Der Wunsiedler Landrat Karl Döhler freute sich, dass für die Planungen "alle Grundlagen geschaffen sind". Die letzte werde eine Umweltverträglichkeitsprüfung sein, die "im Prinzip fertig ist". Dass diese Prüfung in Auftrag gegeben worden ist, hält Ulrich Scharfenberg, Mitglied des Zweckverbandes Kornberg, für eine "weise Entscheidung, um auf der sicheren Seite zu sein". Wie mehrfach berichtet, haben etliche Bürger gegen den Ausbau den Kornberges protestiert.

Auch ihnen versprach Michael Grosch, der Leiter der Forstbetriebe Selb, beim gestrigen Termin: "Wir werden hier aufpassen!" Schließlich sei seine Behörde auch dem Naturschutz verpflichtet. Deren Mitarbeiter "müssen schauen, dass der Kornberg der Kornberg bleibt".

Grosch bestätigte, dass es nur eine Zufahrt zum Park geben wird, nämlich die sanierte Straße von Spielberg aus. "Events rund um den Turm" auf dem Gipfel schloss er aus und versicherte, dass vor allem die Wanderer auch weiterhin die Natur auf dem Hausberg von sechs Städten und Gemeinden in Ruhe genießen können werden.
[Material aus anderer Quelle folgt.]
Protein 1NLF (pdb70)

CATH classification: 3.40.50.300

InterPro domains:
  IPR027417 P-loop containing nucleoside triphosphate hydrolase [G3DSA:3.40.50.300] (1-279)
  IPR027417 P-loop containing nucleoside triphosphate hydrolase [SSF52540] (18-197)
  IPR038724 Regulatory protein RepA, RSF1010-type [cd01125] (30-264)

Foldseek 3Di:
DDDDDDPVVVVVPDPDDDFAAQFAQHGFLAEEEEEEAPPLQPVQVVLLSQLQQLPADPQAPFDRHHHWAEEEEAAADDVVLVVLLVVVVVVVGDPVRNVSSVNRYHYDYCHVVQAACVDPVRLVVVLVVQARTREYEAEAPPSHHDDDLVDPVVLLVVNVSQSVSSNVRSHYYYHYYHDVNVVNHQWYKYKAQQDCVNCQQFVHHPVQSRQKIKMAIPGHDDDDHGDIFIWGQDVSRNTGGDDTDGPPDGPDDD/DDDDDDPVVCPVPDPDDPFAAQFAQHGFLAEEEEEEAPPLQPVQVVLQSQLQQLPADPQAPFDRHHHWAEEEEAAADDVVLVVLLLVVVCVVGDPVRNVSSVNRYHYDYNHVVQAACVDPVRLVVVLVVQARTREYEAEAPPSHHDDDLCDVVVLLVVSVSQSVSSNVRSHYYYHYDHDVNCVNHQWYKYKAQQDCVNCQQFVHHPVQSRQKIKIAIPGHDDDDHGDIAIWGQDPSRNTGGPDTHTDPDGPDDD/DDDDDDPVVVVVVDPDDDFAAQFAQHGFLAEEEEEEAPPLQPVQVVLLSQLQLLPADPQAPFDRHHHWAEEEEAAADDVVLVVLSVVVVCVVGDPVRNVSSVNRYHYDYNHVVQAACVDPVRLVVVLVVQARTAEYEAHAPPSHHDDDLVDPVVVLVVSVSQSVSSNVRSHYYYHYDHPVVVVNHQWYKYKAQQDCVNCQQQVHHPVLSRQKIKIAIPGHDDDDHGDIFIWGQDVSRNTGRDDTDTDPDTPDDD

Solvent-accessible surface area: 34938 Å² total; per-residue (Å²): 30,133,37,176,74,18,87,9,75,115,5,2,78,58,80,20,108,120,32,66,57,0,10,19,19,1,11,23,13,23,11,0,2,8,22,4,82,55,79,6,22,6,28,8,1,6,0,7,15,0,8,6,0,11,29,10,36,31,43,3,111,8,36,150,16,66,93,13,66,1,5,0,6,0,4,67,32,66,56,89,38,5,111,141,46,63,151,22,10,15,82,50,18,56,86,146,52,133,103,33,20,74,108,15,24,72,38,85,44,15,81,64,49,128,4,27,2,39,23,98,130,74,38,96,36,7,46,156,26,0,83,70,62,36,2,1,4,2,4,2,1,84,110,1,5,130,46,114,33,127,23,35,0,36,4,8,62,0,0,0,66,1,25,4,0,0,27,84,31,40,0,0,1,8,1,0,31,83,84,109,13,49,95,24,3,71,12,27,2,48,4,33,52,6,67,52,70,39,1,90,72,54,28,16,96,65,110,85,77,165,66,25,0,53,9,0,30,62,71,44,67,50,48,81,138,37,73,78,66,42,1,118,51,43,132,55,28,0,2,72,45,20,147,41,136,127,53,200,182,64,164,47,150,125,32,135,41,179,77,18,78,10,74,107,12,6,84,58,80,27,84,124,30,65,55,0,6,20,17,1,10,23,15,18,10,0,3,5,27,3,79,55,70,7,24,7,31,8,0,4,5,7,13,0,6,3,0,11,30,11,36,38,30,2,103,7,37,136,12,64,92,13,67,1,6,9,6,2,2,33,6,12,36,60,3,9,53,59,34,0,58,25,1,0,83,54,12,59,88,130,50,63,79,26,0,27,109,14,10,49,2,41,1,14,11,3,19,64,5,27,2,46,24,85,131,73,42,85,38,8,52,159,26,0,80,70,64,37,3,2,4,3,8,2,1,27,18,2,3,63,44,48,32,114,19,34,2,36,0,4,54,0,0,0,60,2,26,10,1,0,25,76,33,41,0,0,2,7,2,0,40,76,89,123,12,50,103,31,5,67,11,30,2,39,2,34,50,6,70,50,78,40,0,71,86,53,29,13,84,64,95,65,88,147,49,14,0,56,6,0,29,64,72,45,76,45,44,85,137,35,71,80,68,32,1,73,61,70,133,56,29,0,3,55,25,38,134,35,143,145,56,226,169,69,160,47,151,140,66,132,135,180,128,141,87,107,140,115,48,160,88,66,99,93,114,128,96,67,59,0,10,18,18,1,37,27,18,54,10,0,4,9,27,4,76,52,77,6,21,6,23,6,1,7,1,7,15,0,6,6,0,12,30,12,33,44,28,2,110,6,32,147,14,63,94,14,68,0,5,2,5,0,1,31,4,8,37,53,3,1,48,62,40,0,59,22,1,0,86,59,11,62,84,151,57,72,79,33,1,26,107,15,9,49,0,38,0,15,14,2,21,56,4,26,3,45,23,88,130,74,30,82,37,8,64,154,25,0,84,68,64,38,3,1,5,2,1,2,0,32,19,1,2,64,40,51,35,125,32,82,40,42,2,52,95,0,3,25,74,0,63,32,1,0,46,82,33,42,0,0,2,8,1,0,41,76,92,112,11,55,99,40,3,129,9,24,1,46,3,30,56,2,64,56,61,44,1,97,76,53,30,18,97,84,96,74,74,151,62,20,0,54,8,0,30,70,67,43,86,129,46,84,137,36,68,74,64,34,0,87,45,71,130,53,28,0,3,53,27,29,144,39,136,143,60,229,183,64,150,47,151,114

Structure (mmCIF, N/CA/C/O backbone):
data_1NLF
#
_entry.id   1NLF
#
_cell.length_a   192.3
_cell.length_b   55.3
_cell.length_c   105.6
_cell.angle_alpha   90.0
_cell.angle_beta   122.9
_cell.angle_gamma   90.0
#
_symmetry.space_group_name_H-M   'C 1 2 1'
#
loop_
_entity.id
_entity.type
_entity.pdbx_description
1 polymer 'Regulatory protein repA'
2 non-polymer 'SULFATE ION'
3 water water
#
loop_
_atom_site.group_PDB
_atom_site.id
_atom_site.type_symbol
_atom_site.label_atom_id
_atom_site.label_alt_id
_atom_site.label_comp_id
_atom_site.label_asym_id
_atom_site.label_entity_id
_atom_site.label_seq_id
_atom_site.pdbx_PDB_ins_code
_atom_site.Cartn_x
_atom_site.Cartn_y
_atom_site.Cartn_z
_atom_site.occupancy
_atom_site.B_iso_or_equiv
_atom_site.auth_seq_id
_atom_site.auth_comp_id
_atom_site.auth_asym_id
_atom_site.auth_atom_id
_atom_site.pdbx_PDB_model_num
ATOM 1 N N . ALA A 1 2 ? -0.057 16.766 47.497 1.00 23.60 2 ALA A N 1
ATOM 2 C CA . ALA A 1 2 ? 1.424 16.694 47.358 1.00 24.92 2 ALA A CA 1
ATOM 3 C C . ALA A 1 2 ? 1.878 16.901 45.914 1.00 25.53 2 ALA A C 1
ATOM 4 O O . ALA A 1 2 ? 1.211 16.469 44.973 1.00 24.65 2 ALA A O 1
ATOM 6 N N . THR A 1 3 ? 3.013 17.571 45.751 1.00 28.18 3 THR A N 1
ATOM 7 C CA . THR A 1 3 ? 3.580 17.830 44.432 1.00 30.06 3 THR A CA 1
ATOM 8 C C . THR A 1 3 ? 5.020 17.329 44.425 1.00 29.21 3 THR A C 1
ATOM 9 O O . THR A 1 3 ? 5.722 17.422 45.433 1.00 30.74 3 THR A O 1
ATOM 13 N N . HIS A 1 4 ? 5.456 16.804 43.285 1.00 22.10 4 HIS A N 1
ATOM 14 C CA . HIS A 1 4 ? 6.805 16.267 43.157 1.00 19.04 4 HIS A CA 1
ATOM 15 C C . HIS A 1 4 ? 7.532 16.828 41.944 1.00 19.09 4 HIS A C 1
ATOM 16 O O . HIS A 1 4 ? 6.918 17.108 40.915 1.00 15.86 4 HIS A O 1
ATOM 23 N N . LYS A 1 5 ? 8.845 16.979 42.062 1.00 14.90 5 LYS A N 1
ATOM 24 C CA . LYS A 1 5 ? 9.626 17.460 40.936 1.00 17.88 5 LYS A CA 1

Der Vorteil am Kornberg: "Hier ist schon vieles da", etwa die Piste und der Lift. Nun werde "ein bisschen erweitert". Das Projekt sei von großer Bedeutung für die Region.

Dass es bereits erste Ergebnisse zeitige, berichtete Hans-Peter Baumann, der Bürgermeister von Schwarzenbach an der Saale: Vereine hätten bereits Radsportabteilungen gegründet, und einige Hausbesitzer planten, Ferienwohnungen einzurichten. So sieht er eine "positive Erwartung der Bevölkerung". Im Park am Kornberg wolle man "die Biker lenken", betonte Baumanns Amtskollege Klaus Jaschke aus Schönwald. Er sieht hier "eine Chance, die Menschen im Mountainbike-Bereich zu sensibilisieren, und eine gute Sache für uns alle".
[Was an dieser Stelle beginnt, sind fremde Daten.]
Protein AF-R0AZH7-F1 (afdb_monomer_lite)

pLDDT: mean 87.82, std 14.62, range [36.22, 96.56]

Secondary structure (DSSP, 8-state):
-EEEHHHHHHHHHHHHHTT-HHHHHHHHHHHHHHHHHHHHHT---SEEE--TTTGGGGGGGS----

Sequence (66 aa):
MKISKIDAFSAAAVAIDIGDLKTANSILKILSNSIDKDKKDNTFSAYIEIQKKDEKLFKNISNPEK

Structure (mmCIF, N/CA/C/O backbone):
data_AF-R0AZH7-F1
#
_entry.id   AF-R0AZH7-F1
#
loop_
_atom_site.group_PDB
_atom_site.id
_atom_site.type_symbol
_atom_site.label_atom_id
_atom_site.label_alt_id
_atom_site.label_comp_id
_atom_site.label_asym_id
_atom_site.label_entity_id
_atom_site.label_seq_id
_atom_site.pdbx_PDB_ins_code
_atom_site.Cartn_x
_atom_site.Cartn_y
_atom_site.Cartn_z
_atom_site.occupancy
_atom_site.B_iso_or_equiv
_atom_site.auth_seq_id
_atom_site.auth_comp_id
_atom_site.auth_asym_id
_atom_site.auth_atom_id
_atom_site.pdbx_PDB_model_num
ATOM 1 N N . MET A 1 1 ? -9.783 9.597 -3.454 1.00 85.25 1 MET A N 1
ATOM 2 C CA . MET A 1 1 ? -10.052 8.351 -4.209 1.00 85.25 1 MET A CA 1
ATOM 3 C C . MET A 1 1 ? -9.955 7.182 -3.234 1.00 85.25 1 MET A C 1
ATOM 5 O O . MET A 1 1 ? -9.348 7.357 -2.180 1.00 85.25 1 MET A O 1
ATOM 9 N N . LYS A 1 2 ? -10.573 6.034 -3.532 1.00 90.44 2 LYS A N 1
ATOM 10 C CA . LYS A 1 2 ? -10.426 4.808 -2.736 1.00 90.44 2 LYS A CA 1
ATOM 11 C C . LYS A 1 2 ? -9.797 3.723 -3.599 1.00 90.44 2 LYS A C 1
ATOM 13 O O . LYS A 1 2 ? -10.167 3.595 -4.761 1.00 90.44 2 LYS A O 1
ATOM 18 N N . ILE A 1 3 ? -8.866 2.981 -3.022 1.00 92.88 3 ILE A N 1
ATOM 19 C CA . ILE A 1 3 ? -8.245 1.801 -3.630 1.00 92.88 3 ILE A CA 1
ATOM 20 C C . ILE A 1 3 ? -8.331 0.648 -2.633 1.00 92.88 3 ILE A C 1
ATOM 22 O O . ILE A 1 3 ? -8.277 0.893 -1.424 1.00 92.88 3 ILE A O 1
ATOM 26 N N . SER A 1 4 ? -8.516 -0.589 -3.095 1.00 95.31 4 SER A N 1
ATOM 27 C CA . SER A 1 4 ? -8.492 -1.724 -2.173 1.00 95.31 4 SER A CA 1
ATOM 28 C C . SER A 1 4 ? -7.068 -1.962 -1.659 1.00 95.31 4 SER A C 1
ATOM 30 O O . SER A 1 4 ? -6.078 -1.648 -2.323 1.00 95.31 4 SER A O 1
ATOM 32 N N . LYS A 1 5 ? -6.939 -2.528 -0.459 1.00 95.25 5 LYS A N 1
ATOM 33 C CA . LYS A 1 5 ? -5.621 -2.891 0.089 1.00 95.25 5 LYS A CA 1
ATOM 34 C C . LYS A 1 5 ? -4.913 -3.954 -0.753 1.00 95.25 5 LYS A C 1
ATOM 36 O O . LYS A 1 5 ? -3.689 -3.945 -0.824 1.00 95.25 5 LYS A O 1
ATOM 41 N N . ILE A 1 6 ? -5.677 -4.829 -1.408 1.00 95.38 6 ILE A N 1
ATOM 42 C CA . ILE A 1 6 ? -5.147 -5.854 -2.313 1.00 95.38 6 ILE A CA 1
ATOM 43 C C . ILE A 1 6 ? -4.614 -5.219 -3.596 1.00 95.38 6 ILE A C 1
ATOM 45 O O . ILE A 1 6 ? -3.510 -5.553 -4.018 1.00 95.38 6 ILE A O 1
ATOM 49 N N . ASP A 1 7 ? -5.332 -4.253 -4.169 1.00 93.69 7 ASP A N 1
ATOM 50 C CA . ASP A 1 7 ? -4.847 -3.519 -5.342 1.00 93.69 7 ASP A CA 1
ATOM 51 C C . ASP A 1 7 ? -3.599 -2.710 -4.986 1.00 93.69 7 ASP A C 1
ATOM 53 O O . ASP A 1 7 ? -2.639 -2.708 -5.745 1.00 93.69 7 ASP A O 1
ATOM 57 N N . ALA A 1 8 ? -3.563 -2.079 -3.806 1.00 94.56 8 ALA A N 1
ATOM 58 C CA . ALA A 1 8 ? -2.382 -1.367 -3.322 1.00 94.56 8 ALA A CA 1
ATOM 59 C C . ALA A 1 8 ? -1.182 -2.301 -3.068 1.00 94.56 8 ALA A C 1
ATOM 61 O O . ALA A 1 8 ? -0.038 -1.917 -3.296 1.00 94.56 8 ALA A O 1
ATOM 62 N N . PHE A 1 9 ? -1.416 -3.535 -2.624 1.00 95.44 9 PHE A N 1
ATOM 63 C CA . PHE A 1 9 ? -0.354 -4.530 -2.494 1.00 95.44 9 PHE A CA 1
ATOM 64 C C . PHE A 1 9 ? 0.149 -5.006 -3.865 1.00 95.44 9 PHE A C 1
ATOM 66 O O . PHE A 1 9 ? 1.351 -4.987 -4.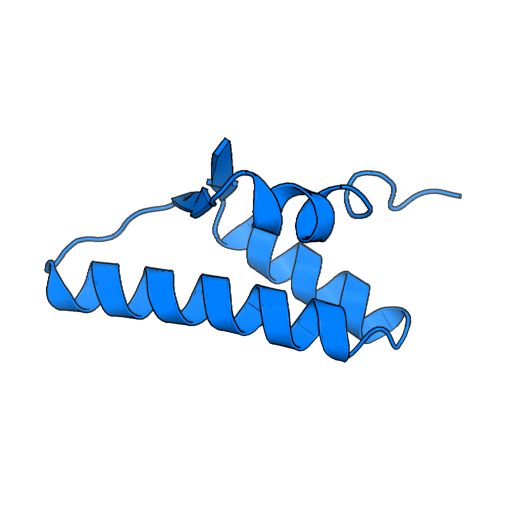120 1.00 95.44 9 PHE A O 1
ATOM 73 N N . SER A 1 10 ? -0.769 -5.350 -4.770 1.00 95.19 10 SER A N 1
ATOM 74 C CA . SER A 1 10 ? -0.454 -5.764 -6.147 1.00 95.19 10 SER A CA 1
ATOM 75 C C . SER A 1 10 ? 0.323 -4.672 -6.882 1.00 95.19 10 SER A C 1
ATOM 77 O O . SER A 1 10 ? 1.309 -4.929 -7.564 1.00 95.19 10 SER A O 1
ATOM 79 N N . ALA A 1 11 ? -0.069 -3.425 -6.652 1.00 93.31 11 ALA A N 1
ATOM 80 C CA . ALA A 1 11 ? 0.593 -2.229 -7.123 1.00 93.31 11 ALA A CA 1
ATOM 81 C C . ALA A 1 11 ? 2.056 -2.107 -6.679 1.00 93.31 11 ALA A C 1
ATOM 83 O O . ALA A 1 11 ? 2.935 -1.810 -7.490 1.00 93.31 11 ALA A O 1
ATOM 84 N N . ALA A 1 12 ? 2.317 -2.343 -5.393 1.00 94.94 12 ALA A N 1
ATOM 85 C CA . ALA A 1 12 ? 3.675 -2.369 -4.876 1.00 94.94 12 ALA A CA 1
ATOM 86 C C . ALA A 1 12 ? 4.489 -3.514 -5.493 1.00 94.94 12 ALA A C 1
ATOM 88 O O . ALA A 1 12 ? 5.643 -3.291 -5.843 1.00 94.94 12 ALA A O 1
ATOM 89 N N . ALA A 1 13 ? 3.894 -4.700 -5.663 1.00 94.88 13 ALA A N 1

Auf die Verbindung mit bestehenden oder geplanten Radwegen verwiesen die Bürgermeister Michael Abraham aus Rehau und Florian Leupold aus Marktleuthen. "Angesichts dieses Winters gehen wir hier die richtigen Schritte an", ergänzte Abraham. Im diesem, dem 50. Jahr des Bestehens von Anlagen auf dem Kornberg, sei der Skilift an keinem einzigen Tag gelaufen.

Am Fuße des Berges, am Ortsrand von Spielberg, ist bereits etwas geschehen. "Wir haben in den vergangenen Wochen mit einer eigens gewährten Förderung eine Brandruine abreißen lassen", berichtete der Selber Oberbürgermeister Ulrich Pötzsch. Auf diesem Grundstück, das die Stadt erworben hat, werde ein Parkplatz sowie die "Erstankunft und -info" für die Besucher des Bike-Parks entstehen. Sie sollen hier in Spielberg dann auf das Rad umsteigen. Den Parkplatz bedienen künftig die Radbusse der Landkreise. Die Stadt Selb will das Geschaffene später an den Zweckverband übergeben. Sie hat somit einen Beitrag geleistet im Sinne aller, wie Landrat Bär betonte: "Es sind hier viele beteiligt, und alle treiben den Bike-Park gemeinsam voran." Läuft alles nach Plan, so steht er im Herbst zu einem großen Teil.